October 1, 2023 at 4:41 am
Trying to deploy reports in visual studio 2022, reporting service login is asking for username and password whereas I did not specify any such thing upon installation and configuration of configuration manager. The report server is in native mode.
Please help
October 2, 2023 at 5:10 am
Thanks for posting your issue and hopefully someone will answer soon.
This is an automated bump to increase visibility of your question.

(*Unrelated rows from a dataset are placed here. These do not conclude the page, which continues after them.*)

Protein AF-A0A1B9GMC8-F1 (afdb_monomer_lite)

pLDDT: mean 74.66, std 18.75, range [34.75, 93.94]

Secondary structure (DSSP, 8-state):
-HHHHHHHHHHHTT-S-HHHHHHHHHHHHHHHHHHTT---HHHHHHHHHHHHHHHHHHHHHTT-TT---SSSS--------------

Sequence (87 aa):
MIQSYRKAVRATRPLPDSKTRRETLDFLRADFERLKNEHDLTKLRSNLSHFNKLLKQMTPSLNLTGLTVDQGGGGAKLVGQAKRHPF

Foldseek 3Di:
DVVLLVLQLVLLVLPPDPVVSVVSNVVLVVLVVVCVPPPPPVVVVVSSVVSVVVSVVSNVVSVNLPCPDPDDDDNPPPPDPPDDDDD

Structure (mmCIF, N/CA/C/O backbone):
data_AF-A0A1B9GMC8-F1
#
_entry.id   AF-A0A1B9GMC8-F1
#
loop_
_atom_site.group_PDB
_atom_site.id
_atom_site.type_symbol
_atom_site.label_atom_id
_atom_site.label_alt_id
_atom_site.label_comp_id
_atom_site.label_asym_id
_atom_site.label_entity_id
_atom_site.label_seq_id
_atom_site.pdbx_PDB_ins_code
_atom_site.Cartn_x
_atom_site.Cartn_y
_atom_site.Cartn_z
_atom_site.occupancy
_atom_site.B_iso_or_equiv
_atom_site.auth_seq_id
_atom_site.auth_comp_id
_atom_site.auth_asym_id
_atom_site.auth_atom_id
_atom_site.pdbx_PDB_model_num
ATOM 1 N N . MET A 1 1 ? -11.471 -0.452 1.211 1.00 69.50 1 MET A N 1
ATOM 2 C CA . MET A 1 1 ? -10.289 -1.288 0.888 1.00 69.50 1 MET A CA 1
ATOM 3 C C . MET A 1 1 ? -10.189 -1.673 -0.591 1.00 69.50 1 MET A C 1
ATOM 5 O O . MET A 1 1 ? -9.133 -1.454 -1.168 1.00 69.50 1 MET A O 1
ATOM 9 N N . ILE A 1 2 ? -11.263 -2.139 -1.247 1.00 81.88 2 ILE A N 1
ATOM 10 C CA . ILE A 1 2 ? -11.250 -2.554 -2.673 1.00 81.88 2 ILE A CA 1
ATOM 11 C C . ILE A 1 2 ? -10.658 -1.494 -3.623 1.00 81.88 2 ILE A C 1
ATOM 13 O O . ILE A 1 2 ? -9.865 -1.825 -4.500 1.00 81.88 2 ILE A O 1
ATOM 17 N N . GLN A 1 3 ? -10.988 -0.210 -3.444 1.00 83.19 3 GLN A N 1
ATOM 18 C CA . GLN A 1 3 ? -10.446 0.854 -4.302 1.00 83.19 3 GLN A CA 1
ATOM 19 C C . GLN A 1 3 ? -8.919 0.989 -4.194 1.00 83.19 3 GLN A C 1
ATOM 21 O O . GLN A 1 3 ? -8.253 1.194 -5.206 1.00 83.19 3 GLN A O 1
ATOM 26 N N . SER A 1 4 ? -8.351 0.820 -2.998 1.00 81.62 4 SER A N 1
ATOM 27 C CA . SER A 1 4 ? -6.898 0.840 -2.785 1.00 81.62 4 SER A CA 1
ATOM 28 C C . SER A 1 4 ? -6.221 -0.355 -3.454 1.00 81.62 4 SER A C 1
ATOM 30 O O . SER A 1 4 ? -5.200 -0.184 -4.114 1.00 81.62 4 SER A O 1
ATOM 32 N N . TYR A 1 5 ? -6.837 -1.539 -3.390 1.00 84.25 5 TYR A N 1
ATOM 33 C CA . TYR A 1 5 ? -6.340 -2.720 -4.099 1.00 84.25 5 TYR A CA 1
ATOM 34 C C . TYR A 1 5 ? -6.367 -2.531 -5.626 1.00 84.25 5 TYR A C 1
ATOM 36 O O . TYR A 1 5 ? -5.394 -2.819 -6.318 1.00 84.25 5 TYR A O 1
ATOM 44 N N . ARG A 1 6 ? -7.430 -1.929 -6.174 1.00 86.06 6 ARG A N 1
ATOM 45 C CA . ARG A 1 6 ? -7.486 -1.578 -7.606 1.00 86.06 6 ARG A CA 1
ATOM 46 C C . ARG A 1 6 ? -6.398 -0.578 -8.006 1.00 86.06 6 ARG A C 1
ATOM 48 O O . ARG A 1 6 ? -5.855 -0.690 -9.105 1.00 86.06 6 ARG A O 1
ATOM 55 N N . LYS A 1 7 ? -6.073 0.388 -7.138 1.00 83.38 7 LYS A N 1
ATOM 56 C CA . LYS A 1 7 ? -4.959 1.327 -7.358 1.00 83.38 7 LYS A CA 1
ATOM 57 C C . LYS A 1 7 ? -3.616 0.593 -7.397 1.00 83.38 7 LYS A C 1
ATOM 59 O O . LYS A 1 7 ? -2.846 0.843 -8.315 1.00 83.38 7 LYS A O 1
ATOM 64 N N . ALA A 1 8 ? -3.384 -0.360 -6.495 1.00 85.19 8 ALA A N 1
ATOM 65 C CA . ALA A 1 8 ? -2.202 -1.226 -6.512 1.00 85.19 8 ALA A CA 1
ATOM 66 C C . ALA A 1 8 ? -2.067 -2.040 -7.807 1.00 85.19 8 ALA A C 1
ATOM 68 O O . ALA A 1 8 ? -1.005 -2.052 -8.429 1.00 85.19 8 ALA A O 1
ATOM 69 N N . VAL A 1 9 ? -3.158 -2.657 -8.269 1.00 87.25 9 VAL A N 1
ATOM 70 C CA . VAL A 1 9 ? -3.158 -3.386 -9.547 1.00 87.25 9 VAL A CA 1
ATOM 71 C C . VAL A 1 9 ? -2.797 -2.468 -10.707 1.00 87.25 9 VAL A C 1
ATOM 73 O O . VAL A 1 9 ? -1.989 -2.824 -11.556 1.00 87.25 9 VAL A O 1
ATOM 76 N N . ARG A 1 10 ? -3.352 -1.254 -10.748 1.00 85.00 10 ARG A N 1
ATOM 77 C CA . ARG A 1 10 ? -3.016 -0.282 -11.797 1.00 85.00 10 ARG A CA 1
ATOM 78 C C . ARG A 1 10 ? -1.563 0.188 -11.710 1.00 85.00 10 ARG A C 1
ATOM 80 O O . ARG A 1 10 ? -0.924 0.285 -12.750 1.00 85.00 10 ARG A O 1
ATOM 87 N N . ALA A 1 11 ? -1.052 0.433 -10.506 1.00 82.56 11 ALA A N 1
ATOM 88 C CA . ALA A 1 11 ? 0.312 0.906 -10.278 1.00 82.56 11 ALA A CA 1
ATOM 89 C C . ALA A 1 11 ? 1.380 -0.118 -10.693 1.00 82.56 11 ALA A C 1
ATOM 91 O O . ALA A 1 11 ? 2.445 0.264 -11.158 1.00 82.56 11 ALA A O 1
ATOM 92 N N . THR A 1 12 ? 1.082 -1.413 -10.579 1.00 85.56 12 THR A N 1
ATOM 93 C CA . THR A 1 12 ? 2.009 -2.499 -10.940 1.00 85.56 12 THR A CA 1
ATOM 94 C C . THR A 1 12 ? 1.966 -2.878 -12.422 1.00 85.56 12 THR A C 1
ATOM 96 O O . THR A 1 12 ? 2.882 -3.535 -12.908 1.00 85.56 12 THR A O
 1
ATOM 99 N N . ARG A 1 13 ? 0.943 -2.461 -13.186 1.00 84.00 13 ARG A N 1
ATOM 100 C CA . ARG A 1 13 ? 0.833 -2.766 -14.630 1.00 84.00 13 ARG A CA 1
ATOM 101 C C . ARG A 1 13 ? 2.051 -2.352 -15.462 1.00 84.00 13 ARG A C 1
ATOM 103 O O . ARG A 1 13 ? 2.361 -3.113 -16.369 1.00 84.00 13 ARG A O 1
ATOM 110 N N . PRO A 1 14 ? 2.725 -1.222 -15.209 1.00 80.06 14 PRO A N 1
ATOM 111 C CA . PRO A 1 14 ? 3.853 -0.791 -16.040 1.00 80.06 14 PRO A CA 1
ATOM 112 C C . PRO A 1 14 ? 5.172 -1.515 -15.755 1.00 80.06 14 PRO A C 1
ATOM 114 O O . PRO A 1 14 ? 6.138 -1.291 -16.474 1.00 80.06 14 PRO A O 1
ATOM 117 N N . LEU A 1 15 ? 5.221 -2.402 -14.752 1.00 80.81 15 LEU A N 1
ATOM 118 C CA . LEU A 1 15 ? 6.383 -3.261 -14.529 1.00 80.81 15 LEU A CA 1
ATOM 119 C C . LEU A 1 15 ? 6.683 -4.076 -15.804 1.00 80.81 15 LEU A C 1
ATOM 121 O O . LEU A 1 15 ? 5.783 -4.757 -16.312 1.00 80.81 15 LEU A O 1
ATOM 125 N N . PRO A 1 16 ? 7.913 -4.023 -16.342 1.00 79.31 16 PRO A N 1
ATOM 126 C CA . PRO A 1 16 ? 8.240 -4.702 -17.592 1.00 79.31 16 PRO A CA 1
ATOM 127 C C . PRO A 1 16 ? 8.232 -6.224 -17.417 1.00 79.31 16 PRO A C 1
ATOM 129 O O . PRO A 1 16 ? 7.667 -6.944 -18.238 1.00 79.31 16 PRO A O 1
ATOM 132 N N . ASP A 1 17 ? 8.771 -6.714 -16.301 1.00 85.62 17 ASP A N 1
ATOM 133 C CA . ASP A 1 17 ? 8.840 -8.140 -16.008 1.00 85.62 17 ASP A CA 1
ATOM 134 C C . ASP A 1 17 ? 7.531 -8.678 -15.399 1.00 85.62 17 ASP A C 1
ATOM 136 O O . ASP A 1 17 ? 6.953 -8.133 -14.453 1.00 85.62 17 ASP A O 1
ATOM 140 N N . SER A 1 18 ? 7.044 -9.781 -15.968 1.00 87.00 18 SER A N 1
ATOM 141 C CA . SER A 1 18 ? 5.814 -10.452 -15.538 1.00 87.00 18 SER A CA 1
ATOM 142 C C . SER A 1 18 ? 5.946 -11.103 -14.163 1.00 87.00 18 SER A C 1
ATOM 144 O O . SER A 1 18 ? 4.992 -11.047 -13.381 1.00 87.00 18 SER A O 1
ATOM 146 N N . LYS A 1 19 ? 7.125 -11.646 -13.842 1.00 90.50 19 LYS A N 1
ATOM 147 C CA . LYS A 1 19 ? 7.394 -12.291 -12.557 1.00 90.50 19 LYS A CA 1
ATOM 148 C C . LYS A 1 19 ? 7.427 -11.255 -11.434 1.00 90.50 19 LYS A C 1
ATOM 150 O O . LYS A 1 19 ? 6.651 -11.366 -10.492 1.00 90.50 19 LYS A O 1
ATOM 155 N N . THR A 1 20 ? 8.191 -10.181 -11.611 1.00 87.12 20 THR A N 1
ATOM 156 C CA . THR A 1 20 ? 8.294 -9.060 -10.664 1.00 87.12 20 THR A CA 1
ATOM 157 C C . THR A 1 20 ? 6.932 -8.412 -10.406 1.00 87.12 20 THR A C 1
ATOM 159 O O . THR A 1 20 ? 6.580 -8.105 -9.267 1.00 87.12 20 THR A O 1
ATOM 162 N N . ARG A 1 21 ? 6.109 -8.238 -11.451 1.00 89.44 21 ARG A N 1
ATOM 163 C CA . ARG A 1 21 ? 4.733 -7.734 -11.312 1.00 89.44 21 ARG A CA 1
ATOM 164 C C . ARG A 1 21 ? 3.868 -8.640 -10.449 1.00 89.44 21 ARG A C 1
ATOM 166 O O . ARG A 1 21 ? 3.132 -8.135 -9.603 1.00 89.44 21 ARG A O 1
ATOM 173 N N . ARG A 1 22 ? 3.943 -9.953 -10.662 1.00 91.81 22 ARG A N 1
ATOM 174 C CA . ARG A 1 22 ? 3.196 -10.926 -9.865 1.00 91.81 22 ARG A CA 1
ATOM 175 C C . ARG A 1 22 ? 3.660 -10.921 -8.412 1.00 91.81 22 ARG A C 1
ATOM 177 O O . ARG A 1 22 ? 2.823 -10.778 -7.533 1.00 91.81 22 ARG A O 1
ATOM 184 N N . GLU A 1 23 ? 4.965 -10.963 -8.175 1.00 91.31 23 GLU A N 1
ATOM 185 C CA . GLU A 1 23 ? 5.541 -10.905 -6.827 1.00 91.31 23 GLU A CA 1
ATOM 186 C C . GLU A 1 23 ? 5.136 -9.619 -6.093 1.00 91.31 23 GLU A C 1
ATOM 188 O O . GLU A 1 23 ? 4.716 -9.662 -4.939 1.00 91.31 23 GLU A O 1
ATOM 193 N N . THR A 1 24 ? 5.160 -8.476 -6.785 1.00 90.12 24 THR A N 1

October 2, 2023 at 4:21 pm
Like most things in the tech-world - authentication is required AND something you would want set up. You don't want just any random person who can access your SSRS server to be able to modify the content, right? What if they decided to delete everything on you? If I remember right (been a while since I did a fresh install of SSRS), during install it asks you who you want to be admin and you can adjust this post install, and I am pretty sure the person doing the install by default is set up as an admin.
So, if you can browse to the SSRS website and get no login prompt, then it is using pass-thru authentication which means that the credentials you use to log into your computer is what your web browser is passing along and that is what you need to use from visual studio.

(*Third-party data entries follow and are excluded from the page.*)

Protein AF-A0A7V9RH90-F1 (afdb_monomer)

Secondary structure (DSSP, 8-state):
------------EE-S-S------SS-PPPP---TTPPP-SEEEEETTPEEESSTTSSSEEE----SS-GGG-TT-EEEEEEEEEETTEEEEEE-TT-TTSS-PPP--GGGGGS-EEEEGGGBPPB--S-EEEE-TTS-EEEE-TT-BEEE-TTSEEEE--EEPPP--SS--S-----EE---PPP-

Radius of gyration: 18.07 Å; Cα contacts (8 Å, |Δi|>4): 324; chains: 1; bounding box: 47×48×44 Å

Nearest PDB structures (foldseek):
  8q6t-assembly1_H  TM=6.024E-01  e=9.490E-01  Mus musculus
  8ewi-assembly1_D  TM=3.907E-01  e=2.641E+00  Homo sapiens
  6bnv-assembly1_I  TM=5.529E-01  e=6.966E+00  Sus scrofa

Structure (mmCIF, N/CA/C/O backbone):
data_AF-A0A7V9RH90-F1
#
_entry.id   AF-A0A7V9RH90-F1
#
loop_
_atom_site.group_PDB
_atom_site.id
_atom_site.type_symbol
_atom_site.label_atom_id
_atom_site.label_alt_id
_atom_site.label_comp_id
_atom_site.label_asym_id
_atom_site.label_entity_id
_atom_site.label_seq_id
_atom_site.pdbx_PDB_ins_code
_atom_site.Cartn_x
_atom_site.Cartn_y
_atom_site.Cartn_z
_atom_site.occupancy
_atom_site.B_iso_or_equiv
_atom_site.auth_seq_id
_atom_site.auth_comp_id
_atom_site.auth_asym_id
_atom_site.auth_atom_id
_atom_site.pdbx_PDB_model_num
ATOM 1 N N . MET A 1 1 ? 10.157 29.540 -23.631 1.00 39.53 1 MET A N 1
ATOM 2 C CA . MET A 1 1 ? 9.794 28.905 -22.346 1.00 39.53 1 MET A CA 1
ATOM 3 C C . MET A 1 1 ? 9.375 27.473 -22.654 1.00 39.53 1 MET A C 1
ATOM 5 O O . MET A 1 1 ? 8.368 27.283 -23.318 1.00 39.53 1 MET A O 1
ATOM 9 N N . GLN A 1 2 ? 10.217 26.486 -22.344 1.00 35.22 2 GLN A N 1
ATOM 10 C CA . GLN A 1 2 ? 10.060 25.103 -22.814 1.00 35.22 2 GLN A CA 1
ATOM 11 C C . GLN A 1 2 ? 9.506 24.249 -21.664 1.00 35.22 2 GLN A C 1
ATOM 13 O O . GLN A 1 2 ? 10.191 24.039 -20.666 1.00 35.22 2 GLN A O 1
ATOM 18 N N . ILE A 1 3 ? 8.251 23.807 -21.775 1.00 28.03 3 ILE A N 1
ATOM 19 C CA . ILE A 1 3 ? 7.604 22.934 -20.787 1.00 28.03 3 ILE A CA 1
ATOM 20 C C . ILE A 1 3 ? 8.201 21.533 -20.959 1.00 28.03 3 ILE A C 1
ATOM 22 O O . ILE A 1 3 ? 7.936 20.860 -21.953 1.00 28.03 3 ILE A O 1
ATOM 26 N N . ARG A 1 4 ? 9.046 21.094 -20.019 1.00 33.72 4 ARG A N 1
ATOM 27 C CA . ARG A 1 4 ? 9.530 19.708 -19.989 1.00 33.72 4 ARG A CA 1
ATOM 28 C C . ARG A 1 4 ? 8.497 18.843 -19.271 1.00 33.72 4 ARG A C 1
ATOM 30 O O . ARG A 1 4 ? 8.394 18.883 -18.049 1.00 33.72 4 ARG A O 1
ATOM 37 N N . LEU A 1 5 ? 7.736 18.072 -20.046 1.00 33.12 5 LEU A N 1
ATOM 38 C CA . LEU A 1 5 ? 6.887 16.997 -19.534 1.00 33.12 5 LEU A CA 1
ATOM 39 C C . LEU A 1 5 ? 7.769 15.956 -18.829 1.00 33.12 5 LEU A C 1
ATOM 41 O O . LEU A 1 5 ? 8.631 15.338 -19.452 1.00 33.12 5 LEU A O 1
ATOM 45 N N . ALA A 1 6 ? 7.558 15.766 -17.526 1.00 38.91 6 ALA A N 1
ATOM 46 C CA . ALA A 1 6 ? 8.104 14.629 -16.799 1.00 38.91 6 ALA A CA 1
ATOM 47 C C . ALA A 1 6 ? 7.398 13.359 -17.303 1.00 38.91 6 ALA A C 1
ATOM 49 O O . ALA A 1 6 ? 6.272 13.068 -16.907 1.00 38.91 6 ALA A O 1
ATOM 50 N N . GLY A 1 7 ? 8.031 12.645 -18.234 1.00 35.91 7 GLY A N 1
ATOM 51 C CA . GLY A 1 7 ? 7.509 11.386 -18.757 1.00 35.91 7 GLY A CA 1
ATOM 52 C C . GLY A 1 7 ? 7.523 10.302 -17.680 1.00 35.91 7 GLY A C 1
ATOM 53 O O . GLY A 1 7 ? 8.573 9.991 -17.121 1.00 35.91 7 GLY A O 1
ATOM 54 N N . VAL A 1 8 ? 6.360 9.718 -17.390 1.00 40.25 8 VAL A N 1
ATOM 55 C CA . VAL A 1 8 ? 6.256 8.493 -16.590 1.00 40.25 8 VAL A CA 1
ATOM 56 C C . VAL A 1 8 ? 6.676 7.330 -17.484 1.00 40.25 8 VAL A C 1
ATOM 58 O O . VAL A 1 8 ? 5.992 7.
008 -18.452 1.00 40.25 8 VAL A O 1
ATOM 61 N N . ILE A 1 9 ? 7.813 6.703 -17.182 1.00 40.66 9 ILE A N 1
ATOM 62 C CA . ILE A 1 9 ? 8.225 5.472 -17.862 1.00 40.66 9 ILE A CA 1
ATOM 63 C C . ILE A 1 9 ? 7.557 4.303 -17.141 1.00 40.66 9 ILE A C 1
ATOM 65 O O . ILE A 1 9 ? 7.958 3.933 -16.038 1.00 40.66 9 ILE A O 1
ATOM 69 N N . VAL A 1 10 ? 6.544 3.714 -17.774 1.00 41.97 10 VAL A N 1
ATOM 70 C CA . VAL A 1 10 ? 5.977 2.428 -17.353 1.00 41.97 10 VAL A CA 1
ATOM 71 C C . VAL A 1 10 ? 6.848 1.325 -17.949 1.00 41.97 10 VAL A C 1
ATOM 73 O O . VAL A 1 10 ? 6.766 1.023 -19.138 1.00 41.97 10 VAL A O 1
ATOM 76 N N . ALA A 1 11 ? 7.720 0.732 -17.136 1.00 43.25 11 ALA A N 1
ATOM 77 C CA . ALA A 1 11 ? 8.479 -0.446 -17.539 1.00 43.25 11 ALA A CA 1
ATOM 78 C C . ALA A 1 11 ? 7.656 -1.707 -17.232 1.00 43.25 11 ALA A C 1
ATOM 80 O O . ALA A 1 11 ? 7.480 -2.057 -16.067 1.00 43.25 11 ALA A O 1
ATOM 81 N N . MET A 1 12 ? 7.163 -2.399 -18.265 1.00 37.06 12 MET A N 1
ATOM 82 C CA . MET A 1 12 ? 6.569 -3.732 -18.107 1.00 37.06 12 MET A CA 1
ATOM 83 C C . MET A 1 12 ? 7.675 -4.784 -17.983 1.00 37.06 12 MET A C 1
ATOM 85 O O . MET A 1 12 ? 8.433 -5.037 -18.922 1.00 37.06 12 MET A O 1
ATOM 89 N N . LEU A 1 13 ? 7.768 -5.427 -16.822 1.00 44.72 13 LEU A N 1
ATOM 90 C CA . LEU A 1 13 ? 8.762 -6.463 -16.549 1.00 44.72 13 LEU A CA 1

Now that being said, I never deploy reports from Visual Studio as I've never got it to "play nice". What I mean is whenever I have gone to deploy (note this is in VS2017 and older), it deploys the entire project, not just the one report I was working on. So if my project has 100's of reports, on the SSRS side, it will say I was the one who last modified ALL of the reports in the project.
Now, if you have 1 report per VS project, then deploying it gets a bit nicer as long as you don't care about multiple depth folders (again, a limitation of VS2017 and older... may not apply to 2022) as your report must be at most 1 folder deep in VS, but in SSRS it can be multiple folders deep. That being said, managing your source control repo will be a pain in the butt if you have 100's of reports and 1 VS project per report... My team's preference (and mine too) is to have 1 VS project per business unit for the reports. This may result in some projects with 100's of reports and others with only 2, but it makes managing the projects a lot easier.
So, my approach for releasing reports is to do it from the web interface as it solves all of the above problems - the report goes into the folder I want it to and I am not accidentally updating reports I didn't mean to.
The above is all just my opinion on what you should do.
As with all advice you find on a random internet forum - you shouldn't blindly follow it. Always test on a test server to see if there is negative side effects before making changes to live!
I recommend you NEVER run "random code" you found online on any system you care about UNLESS you understand and can verify the code OR you don't care if the code trashes your system.